Start of Block

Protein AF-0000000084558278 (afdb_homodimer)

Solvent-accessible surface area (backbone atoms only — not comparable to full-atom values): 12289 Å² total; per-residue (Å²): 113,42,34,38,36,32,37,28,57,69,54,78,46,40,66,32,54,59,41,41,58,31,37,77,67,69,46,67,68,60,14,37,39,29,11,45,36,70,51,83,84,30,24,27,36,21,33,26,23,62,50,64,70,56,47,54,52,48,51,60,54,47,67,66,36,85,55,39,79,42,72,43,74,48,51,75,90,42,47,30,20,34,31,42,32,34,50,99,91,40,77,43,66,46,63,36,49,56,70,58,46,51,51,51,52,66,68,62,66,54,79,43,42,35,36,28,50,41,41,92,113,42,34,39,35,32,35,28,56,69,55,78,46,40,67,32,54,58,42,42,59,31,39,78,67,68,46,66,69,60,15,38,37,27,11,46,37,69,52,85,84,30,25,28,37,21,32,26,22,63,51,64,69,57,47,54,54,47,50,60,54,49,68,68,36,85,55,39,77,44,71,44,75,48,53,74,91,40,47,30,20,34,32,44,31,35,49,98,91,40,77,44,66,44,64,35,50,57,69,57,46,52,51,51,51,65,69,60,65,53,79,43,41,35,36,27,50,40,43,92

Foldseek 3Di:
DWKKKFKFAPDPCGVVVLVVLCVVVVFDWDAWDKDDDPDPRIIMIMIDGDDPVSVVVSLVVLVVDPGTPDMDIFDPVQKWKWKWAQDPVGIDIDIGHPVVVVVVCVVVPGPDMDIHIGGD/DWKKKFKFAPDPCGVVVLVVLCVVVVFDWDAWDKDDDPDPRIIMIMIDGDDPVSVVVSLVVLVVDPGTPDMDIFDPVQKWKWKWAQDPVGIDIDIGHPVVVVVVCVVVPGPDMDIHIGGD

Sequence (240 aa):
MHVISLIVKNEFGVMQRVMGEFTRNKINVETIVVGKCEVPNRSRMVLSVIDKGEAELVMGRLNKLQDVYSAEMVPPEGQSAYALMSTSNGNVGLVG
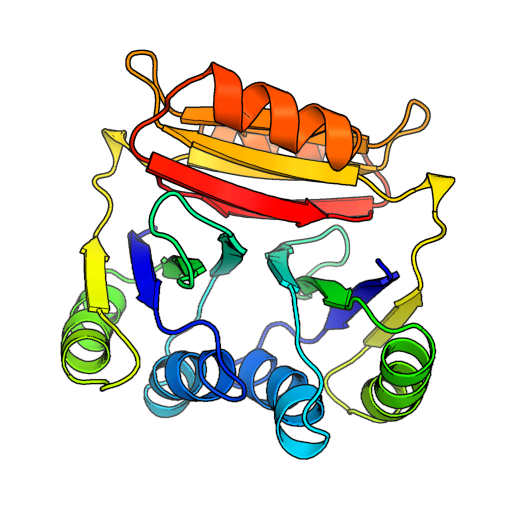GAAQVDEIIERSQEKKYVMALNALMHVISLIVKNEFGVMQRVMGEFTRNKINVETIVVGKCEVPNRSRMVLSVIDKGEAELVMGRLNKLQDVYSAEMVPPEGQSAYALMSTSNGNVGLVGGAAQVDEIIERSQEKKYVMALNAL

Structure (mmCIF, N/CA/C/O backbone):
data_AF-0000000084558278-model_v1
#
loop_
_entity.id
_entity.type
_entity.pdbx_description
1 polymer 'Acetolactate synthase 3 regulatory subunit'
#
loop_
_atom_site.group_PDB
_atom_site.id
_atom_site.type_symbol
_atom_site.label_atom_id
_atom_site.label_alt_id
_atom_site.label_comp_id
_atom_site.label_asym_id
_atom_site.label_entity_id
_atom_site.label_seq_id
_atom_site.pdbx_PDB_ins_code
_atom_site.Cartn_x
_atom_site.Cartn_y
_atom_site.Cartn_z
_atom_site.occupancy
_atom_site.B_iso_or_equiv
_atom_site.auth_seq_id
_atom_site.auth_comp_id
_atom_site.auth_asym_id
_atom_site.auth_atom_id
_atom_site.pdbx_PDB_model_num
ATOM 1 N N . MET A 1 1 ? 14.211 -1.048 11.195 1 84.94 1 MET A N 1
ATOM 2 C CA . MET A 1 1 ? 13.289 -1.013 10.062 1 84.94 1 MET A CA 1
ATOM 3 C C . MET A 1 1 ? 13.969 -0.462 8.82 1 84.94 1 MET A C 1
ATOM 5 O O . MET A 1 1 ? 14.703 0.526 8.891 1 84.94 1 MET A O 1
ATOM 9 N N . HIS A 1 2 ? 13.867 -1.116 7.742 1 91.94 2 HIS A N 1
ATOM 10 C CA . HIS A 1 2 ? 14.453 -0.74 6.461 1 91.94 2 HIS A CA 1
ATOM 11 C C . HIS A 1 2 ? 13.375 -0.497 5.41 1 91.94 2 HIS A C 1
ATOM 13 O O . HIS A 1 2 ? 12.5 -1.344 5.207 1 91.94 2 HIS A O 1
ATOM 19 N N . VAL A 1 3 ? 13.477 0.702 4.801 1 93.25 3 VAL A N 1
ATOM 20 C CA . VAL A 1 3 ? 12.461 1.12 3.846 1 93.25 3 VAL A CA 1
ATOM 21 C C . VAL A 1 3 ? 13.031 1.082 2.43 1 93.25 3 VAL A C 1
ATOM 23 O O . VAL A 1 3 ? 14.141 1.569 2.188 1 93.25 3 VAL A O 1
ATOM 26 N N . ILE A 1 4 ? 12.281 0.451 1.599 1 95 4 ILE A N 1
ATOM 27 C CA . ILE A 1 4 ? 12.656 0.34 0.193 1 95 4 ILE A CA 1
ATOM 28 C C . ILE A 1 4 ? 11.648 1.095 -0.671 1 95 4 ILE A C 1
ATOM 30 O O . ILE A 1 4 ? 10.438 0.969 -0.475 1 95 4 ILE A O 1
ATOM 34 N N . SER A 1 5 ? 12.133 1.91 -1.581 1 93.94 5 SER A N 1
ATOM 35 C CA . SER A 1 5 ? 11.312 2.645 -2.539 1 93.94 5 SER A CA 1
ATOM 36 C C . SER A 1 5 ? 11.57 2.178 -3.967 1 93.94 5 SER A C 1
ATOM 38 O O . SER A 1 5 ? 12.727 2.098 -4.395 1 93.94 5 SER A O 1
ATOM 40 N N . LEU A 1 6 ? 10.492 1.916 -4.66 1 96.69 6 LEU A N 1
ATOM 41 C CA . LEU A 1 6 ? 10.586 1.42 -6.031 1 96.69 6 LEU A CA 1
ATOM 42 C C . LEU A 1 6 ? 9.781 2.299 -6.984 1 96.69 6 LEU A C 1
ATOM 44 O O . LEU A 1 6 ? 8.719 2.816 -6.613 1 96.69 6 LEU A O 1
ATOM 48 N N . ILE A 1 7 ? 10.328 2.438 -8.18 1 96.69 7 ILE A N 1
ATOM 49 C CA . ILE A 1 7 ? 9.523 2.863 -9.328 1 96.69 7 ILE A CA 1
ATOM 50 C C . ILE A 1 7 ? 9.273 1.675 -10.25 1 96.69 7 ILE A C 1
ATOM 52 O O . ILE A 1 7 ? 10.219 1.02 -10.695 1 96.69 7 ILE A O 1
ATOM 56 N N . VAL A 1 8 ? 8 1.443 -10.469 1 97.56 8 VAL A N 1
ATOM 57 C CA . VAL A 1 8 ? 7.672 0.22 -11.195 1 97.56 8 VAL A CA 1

End of Block

*Your objective*.
Go through the listing above and copy each line where the string "backbone" appears.

*Task response*.
Solvent-accessible surface area (backbone atoms only — not comparable to full-atom values): 12289 Å² total; per-residue (Å²): 113,42,34,38,36,32,37,28,57,69,54,78,46,40,66,32,54,59,41,41,58,31,37,77,67,69,46,67,68,60,14,37,39,29,11,45,36,70,51,83,84,30,24,27,36,21,33,26,23,62,50,64,70,56,47,54,52,48,51,60,54,47,67,66,36,85,55,39,79,42,72,43,74,48,51,75,90,42,47,30,20,34,31,42,32,34,50,99,91,40,77,43,66,46,63,36,49,56,70,58,46,51,51,51,52,66,68,62,66,54,79,43,42,35,36,28,50,41,41,92,113,42,34,39,35,32,35,28,56,69,55,78,46,40,67,32,54,58,42,42,59,31,39,78,67,68,46,66,69,60,15,38,37,27,11,46,37,69,52,85,84,30,25,28,37,21,32,26,22,63,51,64,69,57,47,54,54,47,50,60,54,49,68,68,36,85,55,39,77,44,71,44,75,48,53,74,91,40,47,30,20,34,32,44,31,35,49,98,91,40,77,44,66,44,64,35,50,57,69,57,46,52,51,51,51,65,69,60,65,53,79,43,41,35,36,27,50,40,43,92
Structure (mmCIF, N/CA/C/O backbone):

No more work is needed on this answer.